The up-shift

Lately, I haven’t felt much in control of my own professional destiny. As easy as it would be to point fingers, ultimately, it’s on me. In my time as a Senior DBA, I’ve accomplished a lot: migrations, upgrades, automation (lots of automation), and all sorts of other projects. I’ve found a large sense of purpose in my work and it’s helped me when other parts of my life weren’t so great, and to top it all off I work with and for the best people.

Now, though, the projects aren’t quite there any more. We’ve been “steady state” with our SQL Server footprint for a while now, and with no major upgrades in the near future, and most of the daily stuff automated, I’ve had to go looking for work to do. Sometimes it’s there, sometimes it isn’t. Meanwhile, it’s not like the rest of the company’s projects fall on the wayside. So to stay relevant, it’s time to step outside my daily role and do something different, and even a little scary.
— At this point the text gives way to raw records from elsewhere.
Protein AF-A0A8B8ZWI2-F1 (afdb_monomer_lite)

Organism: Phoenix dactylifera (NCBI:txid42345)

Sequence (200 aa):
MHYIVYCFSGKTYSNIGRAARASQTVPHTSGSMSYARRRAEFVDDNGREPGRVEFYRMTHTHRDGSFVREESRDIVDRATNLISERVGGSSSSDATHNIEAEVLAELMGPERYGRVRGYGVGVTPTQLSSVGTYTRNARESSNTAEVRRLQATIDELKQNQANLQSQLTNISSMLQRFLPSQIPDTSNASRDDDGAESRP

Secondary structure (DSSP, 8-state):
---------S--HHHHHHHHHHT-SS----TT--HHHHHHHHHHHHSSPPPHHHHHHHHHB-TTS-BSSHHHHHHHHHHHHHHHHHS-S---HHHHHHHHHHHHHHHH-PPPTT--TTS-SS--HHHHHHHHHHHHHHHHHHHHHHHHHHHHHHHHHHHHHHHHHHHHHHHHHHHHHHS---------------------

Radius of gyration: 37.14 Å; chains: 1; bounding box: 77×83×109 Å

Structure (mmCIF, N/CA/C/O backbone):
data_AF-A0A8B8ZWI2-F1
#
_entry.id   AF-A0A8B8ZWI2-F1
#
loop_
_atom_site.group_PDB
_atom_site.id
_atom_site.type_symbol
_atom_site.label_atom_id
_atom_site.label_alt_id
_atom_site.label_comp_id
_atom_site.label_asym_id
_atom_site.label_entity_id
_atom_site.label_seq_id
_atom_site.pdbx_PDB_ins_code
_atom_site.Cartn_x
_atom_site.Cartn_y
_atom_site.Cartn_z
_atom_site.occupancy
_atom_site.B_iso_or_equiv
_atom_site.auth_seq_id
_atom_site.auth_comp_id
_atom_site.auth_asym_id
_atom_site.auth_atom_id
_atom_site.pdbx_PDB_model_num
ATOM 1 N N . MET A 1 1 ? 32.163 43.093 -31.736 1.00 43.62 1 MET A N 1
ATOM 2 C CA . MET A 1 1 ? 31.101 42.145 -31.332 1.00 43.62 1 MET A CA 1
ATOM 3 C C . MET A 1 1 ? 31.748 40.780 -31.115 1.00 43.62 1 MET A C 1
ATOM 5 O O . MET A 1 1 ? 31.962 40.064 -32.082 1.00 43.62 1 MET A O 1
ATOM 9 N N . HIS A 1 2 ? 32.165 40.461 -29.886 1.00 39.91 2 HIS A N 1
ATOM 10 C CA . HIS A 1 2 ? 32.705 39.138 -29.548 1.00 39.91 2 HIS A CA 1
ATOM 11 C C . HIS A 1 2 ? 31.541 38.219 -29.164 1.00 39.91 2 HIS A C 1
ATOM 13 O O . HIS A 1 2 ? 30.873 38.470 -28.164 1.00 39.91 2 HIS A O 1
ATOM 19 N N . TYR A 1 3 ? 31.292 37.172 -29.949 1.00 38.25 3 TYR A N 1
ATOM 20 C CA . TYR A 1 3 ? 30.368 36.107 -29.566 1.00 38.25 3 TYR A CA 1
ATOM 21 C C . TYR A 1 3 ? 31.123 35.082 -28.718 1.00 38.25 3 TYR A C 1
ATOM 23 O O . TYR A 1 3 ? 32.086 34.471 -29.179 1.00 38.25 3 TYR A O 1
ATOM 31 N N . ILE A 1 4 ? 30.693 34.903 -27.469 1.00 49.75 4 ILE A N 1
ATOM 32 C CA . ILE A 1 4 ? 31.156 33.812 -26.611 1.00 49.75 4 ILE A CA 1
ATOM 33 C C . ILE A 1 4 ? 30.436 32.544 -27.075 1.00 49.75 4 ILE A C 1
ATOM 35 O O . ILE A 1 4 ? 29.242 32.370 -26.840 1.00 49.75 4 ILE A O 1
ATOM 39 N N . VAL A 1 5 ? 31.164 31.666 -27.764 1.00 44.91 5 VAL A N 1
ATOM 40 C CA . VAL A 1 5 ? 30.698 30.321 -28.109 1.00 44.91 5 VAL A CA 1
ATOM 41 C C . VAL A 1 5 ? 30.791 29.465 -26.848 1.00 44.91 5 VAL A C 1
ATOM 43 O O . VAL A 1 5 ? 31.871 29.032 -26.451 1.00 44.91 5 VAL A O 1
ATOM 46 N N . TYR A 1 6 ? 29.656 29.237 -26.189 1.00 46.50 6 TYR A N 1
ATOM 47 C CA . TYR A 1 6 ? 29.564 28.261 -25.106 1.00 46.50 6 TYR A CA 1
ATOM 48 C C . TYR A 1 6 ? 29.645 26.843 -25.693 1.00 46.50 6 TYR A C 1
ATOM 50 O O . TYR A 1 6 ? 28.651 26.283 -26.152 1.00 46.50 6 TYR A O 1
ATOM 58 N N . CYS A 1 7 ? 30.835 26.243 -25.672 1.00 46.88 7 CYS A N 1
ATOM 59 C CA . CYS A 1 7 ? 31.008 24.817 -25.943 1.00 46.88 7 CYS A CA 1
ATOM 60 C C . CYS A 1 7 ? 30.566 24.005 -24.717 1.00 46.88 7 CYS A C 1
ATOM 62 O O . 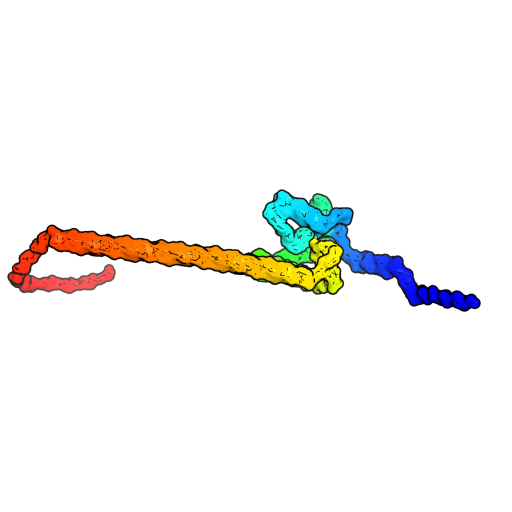CYS A 1 7 ? 31.293 23.902 -23.729 1.00 46.88 7 CYS A O 1
ATOM 64 N N . PHE A 1 8 ? 29.373 23.409 -24.775 1.00 45.47 8 PHE A N 1
ATOM 65 C CA . PHE A 1 8 ? 28.890 22.470 -23.759 1.00 45.47 8 PHE A CA 1
ATOM 66 C C . PHE A 1 8 ? 29.635 21.130 -23.897 1.00 45.47 8 PHE A C 1
ATOM 68 O O . PHE A 1 8 ? 29.206 20.204 -24.581 1.00 45.47 8 PHE A O 1
ATOM 75 N N . SER A 1 9 ? 30.798 21.039 -23.257 1.00 56.16 9 SER A N 1
ATOM 76 C CA . SER A 1 9 ? 31.541 19.794 -23.063 1.00 56.16 9 SER A CA 1
ATOM 77 C C . SER A 1 9 ? 30.859 18.961 -21.969 1.00 56.16 9 SER A C 1
ATOM 79 O O . SER A 1 9 ? 31.155 19.101 -20.784 1.00 56.16 9 SER A O 1
ATOM 81 N N . GLY A 1 10 ? 29.931 18.086 -22.349 1.00 56.03 10 GLY A N 1
ATOM 82 C CA . GLY A 1 10 ? 29.302 17.138 -21.432 1.00 56.03 10 GLY A CA 1
ATOM 83 C C . GLY A 1 10 ? 28.557 16.065 -22.210 1.00 56.03 10 GLY A C 1
ATOM 84 O O . GLY A 1 10 ? 27.918 16.369 -23.215 1.00 56.03 10 GLY A O 1
ATOM 85 N N . LYS A 1 11 ? 28.658 14.799 -21.785 1.00 59.12 11 LYS A N 1
ATOM 86 C CA . LYS A 1 11 ? 27.914 13.671 -22.376 1.00 59.12 11 LYS A CA 1
ATOM 87 C C . LYS A 1 11 ? 26.471 14.110 -22.645 1.00 59.12 11 LYS A C 1
ATOM 89 O O . LYS A 1 11 ? 25.804 14.584 -21.729 1.00 59.12 11 LYS A O 1
ATOM 94 N N . THR A 1 12 ? 25.997 13.966 -23.883 1.00 73.62 12 THR A N 1
ATOM 95 C CA . THR A 1 12 ? 24.638 14.386 -24.249 1.00 73.62 12 THR A CA 1
ATOM 96 C C . THR A 1 12 ? 23.628 13.756 -23.281 1.00 73.62 12 THR A C 1
ATOM 98 O O . THR A 1 12 ? 23.714 12.560 -22.991 1.00 73.62 12 THR A O 1
ATOM 101 N N . TYR A 1 13 ? 22.660 14.532 -22.775 1.00 75.75 13 TYR A N 1
ATOM 102 C CA . TYR A 1 13 ? 21.624 14.048 -21.841 1.00 75.75 13 TYR A CA 1
ATOM 103 C C . TYR A 1 13 ? 20.937 12.754 -22.324 1.00 75.75 13 TYR A C 1
ATOM 105 O O . TYR A 1 13 ? 20.544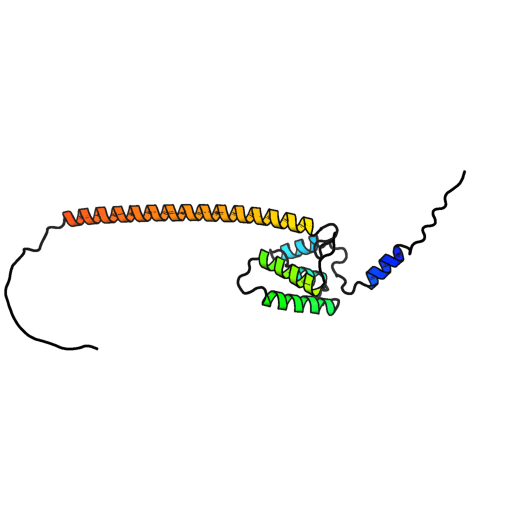 11.904 -21.524 1.00 75.75 13 TYR A O 1
ATOM 113 N N . SER A 1 14 ? 20.877 12.555 -23.645 1.00 78.06 14 SER A N 1
ATOM 114 C CA . SER A 1 14 ? 20.394 11.329 -24.288 1.00 78.06 14 SER A CA 1
ATOM 115 C C . SER A 1 14 ? 21.154 10.055 -23.878 1.00 78.06 14 SER A C 1
ATOM 117 O O . SER A 1 14 ? 20.527 9.019 -23.643 1.00 78.06 14 SER A O 1
ATOM 119 N N . ASN A 1 15 ? 22.482 10.122 -23.730 1.00 85.94 15 ASN A N 1
ATOM 120 C CA . ASN A 1 15 ? 23.321 8.987 -23.343 1.00 85.94 15 ASN A CA 1
ATOM 121 C C . ASN A 1 15 ? 23.113 8.625 -21.872 1.00 85.94 15 ASN A C 1
ATOM 123 O O . ASN A 1 15 ? 23.015 7.445 -21.541 1.00 85.94 15 ASN A O 1
ATOM 127 N N . ILE A 1 16 ? 22.967 9.634 -21.008 1.00 85.44 16 ILE A N 1
ATOM 128 C CA . ILE A 1 16 ? 22.650 9.447 -19.585 1.00 85.44 16 ILE A CA 1
ATOM 129 C C . ILE A 1 16 ? 21.295 8.744 -19.448 1.00 85.44 16 ILE A C 1
ATOM 131 O O . ILE A 1 16 ? 21.191 7.721 -18.775 1.00 85.44 16 ILE A O 1
ATOM 135 N N . GLY A 1 17 ? 20.270 9.229 -20.157 1.00 84.56 17 GLY A N 1
ATOM 136 C CA . GLY A 1 17 ? 18.941 8.616 -20.139 1.00 84.56 17 GLY A CA 1
ATOM 137 C C . GLY A 1 17 ? 18.903 7.203 -20.733 1.00 84.56 17 GLY A C 1
ATOM 138 O O . GLY A 1 17 ? 18.098 6.377 -20.305 1.00 84.56 17 GLY A O 1
ATOM 139 N N . ARG A 1 18 ? 19.756 6.891 -21.718 1.00 85.81 18 ARG A N 1
ATOM 140 C CA . ARG A 1 18 ? 19.885 5.531 -22.270 1.00 85.81 18 ARG A CA 1
ATOM 141 C C . ARG A 1 18 ? 20.547 4.583 -21.272 1.00 85.81 18 ARG A C 1
ATOM 143 O O . ARG A 1 18 ? 20.012 3.503 -21.048 1.00 85.81 18 ARG A O 1
ATOM 150 N N . ALA A 1 19 ? 21.648 5.002 -20.649 1.00 87.38 19 ALA A N 1
ATOM 151 C CA . ALA A 1 19 ? 22.334 4.215 -19.626 1.00 87.38 19 ALA A CA 1
ATOM 152 C C . ALA A 1 19 ? 21.426 3.948 -18.414 1.00 87.38 19 ALA A C 1
ATOM 154 O O . ALA A 1 19 ? 21.321 2.810 -17.972 1.00 87.38 19 ALA A O 1
ATOM 155 N N . ALA A 1 20 ? 20.687 4.962 -17.949 1.00 83.69 20 ALA A N 1
ATOM 156 C CA . ALA A 1 20 ? 19.740 4.818 -16.843 1.00 83.69 20 ALA A CA 1
ATOM 157 C C . ALA A 1 20 ? 18.614 3.810 -17.151 1.00 83.69 20 ALA A C 1
ATOM 159 O O . ALA A 1 20 ? 18.258 2.993 -16.304 1.00 83.69 20 ALA A O 1
ATOM 160 N N . ARG A 1 21 ? 18.075 3.823 -18.379 1.00 81.69 21 ARG A N 1
ATOM 161 C CA . ARG A 1 21 ? 17.080 2.828 -18.816 1.00 81.69 21 ARG A CA 1
ATOM 162 C C . ARG A 1 21 ? 17.671 1.428 -18.928 1.00 81.69 21 ARG A C 1
ATOM 164 O O . ARG A 1 21 ? 17.007 0.475 -18.544 1.00 81.69 21 ARG A O 1
ATOM 171 N N . ALA A 1 22 ? 18.904 1.307 -19.418 1.00 84.06 22 ALA A N 1
ATOM 172 C CA . ALA A 1 22 ? 19.600 0.026 -19.489 1.00 84.06 22 ALA A CA 1
ATOM 173 C C . ALA A 1 22 ? 19.870 -0.564 -18.093 1.00 84.06 22 ALA A C 1
ATOM 175 O O . ALA A 1 22 ? 19.786 -1.773 -17.925 1.00 84.06 22 ALA A O 1
ATOM 176 N N . SER A 1 23 ? 20.116 0.279 -17.083 1.00 83.88 23 SER A N 1
ATOM 177 C CA . SER A 1 23 ? 20.275 -0.160 -15.689 1.00 83.88 23 SER A CA 1
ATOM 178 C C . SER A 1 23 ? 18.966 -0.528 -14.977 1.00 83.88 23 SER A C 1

It’s not goodbye to SQL Server…

No, I’m not changing careers. Instead, I’m taking my talents to a new, major project in our IT shop. We’re looking to change our entire process around predictive analytics for some core business processes, and I’ll be joining a team that’s responsible for it’s implementation.

What am I going to be working with? Quite a lot, it turns out:

  • I’ll be working Azure Data Lake to aggregate and store lots of structured and unstructured data from a variety of sources.
  • Azure Databricks will be our interface to things like Spark jobs and notebook integration for analysis, so I’ll need to learn all I can about that.
  • I’ll also help bring advanced ML models in Python. While I’ve messed around a little with this already (with curious results), this will be my first “production” implementation of something like this.
  • Deploying trained models with the use of containers. This part still both excites and confuses me but hey, what kind of blog post wouldn’t be complete without mentioning Docker or Kubernetes?
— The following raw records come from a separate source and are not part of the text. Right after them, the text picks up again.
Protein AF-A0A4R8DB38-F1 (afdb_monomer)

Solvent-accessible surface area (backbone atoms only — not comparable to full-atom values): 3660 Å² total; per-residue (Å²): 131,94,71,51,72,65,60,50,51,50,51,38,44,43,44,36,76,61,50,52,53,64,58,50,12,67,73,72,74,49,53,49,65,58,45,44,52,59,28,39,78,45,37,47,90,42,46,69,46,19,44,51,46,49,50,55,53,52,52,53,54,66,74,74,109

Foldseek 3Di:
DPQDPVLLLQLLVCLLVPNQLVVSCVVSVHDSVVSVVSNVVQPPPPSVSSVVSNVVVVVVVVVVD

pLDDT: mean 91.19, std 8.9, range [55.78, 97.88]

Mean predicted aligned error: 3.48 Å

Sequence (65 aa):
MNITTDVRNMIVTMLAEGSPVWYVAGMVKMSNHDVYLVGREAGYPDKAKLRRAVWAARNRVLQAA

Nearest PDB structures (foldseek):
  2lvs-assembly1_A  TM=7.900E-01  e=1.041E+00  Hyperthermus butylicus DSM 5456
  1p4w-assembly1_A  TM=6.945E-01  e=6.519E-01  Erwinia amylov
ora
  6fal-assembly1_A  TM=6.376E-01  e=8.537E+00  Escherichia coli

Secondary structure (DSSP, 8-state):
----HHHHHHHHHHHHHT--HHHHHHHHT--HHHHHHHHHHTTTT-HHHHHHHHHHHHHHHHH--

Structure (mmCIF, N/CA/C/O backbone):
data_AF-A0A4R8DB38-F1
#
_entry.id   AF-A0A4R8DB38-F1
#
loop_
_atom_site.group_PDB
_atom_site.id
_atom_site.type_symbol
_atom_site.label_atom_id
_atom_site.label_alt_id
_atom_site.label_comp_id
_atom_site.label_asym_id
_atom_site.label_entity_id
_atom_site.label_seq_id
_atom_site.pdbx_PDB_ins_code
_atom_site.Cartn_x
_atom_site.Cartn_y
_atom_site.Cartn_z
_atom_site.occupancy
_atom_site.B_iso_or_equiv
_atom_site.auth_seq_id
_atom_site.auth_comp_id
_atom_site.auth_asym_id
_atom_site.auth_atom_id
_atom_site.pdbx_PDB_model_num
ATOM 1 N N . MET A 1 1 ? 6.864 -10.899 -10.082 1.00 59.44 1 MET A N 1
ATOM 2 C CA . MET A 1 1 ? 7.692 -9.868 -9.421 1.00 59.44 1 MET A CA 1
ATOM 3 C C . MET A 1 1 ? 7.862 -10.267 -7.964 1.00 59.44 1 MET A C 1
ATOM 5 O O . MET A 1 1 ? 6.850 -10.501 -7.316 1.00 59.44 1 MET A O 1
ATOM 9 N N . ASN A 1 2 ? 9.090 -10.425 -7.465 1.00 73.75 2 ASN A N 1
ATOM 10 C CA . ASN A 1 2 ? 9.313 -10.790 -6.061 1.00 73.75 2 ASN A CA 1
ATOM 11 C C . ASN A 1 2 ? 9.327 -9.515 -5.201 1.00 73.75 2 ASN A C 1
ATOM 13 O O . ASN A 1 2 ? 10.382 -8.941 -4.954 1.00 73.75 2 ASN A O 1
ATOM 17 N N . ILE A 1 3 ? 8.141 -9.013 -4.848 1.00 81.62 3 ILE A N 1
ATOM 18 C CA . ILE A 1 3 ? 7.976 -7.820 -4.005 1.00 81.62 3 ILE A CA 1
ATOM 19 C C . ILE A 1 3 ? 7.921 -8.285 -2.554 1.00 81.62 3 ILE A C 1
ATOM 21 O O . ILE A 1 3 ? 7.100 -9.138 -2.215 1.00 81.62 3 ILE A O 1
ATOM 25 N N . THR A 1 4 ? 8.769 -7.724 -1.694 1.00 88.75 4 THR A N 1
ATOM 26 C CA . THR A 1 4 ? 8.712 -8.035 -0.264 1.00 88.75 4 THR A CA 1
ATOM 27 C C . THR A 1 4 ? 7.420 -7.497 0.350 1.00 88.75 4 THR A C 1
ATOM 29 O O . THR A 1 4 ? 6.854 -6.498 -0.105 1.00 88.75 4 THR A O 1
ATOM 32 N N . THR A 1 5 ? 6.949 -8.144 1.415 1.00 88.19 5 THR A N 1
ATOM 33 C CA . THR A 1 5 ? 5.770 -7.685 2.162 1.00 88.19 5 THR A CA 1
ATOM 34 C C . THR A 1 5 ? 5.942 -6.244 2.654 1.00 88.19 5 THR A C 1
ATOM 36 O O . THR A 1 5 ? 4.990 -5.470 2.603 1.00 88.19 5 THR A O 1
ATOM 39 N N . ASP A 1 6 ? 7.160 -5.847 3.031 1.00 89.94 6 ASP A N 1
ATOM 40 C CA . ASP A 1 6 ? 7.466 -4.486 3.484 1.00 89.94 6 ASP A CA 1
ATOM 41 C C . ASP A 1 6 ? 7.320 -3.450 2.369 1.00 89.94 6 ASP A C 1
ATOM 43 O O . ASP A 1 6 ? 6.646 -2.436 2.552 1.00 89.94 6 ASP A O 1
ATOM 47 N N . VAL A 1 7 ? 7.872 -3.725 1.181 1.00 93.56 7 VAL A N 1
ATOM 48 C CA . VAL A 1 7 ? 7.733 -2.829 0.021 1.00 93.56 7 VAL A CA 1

And I know next to nothing about most of those things, except maybe a passing knowledge of Python. I’m equal parts excited and scared.

Acting like I’ve been there before

Rather than jumping in head first, though, I’ve got some more immediate things to work on for this team. Most notably? Automation, especially around the Azure infrastructure and Databricks API. From the jump, I’m going to be working on bringing some PowerShell to bear on the project, creating a series of functions and modules to support our overall pipeline. And since I’ve been working on the DevOps team for a couple years now, I can see how all the pieces fit together, and how we’ll ultimately leverage the tools we have for our existing release pipeline.

Oh and to top it all off? I’ll continue to leverage SQL Server a lot. Remember how I said I’ll be helping move a lot of data around from various places? Our existing data plays a large part in this project too, so I’ll be looking at some pretty wild stuff to help move things around both in batch and in real-time (which is a teaser, I think I have a pretty rad solution for that, but that’s for another blog post).

Pedal on the floor

So that’s what I have going on. In a way, it’s equal parts exciting (it’s a new direction), scary (I’m well outside my comfort zone on a lot of this technology), and bittersweet (there is something to be said for stepping away, even if it’s temporary, from something you put so much time, effort, and love into). Without this change though, I could have become just a little *too* comfortable. I want to keep pushing myself and I’m glad I get to work on stuff like this, and that the leaders I work with see me as someone who can bring value.

That also means I’m not slowing down on my speaking, online teaching, and blogging either. Especially with the latter, as I continue to learn and share some of the things I’ve started to implement. As always, stay tuned… and thanks for reading!

4 thoughts on “The up-shift

  1. Jon Kruger

    That is awesome. I really want to get more into that kind of stuff. Data analytics is the future, so many companies are sitting on a treasure trove of information but aren’t unlocking it. I’m really excited to hear how it goes.

    1. Drew Furgiuele

      Thanks Jon. I think you would really dig this. Step one is moving to a complete Linux desktop as well.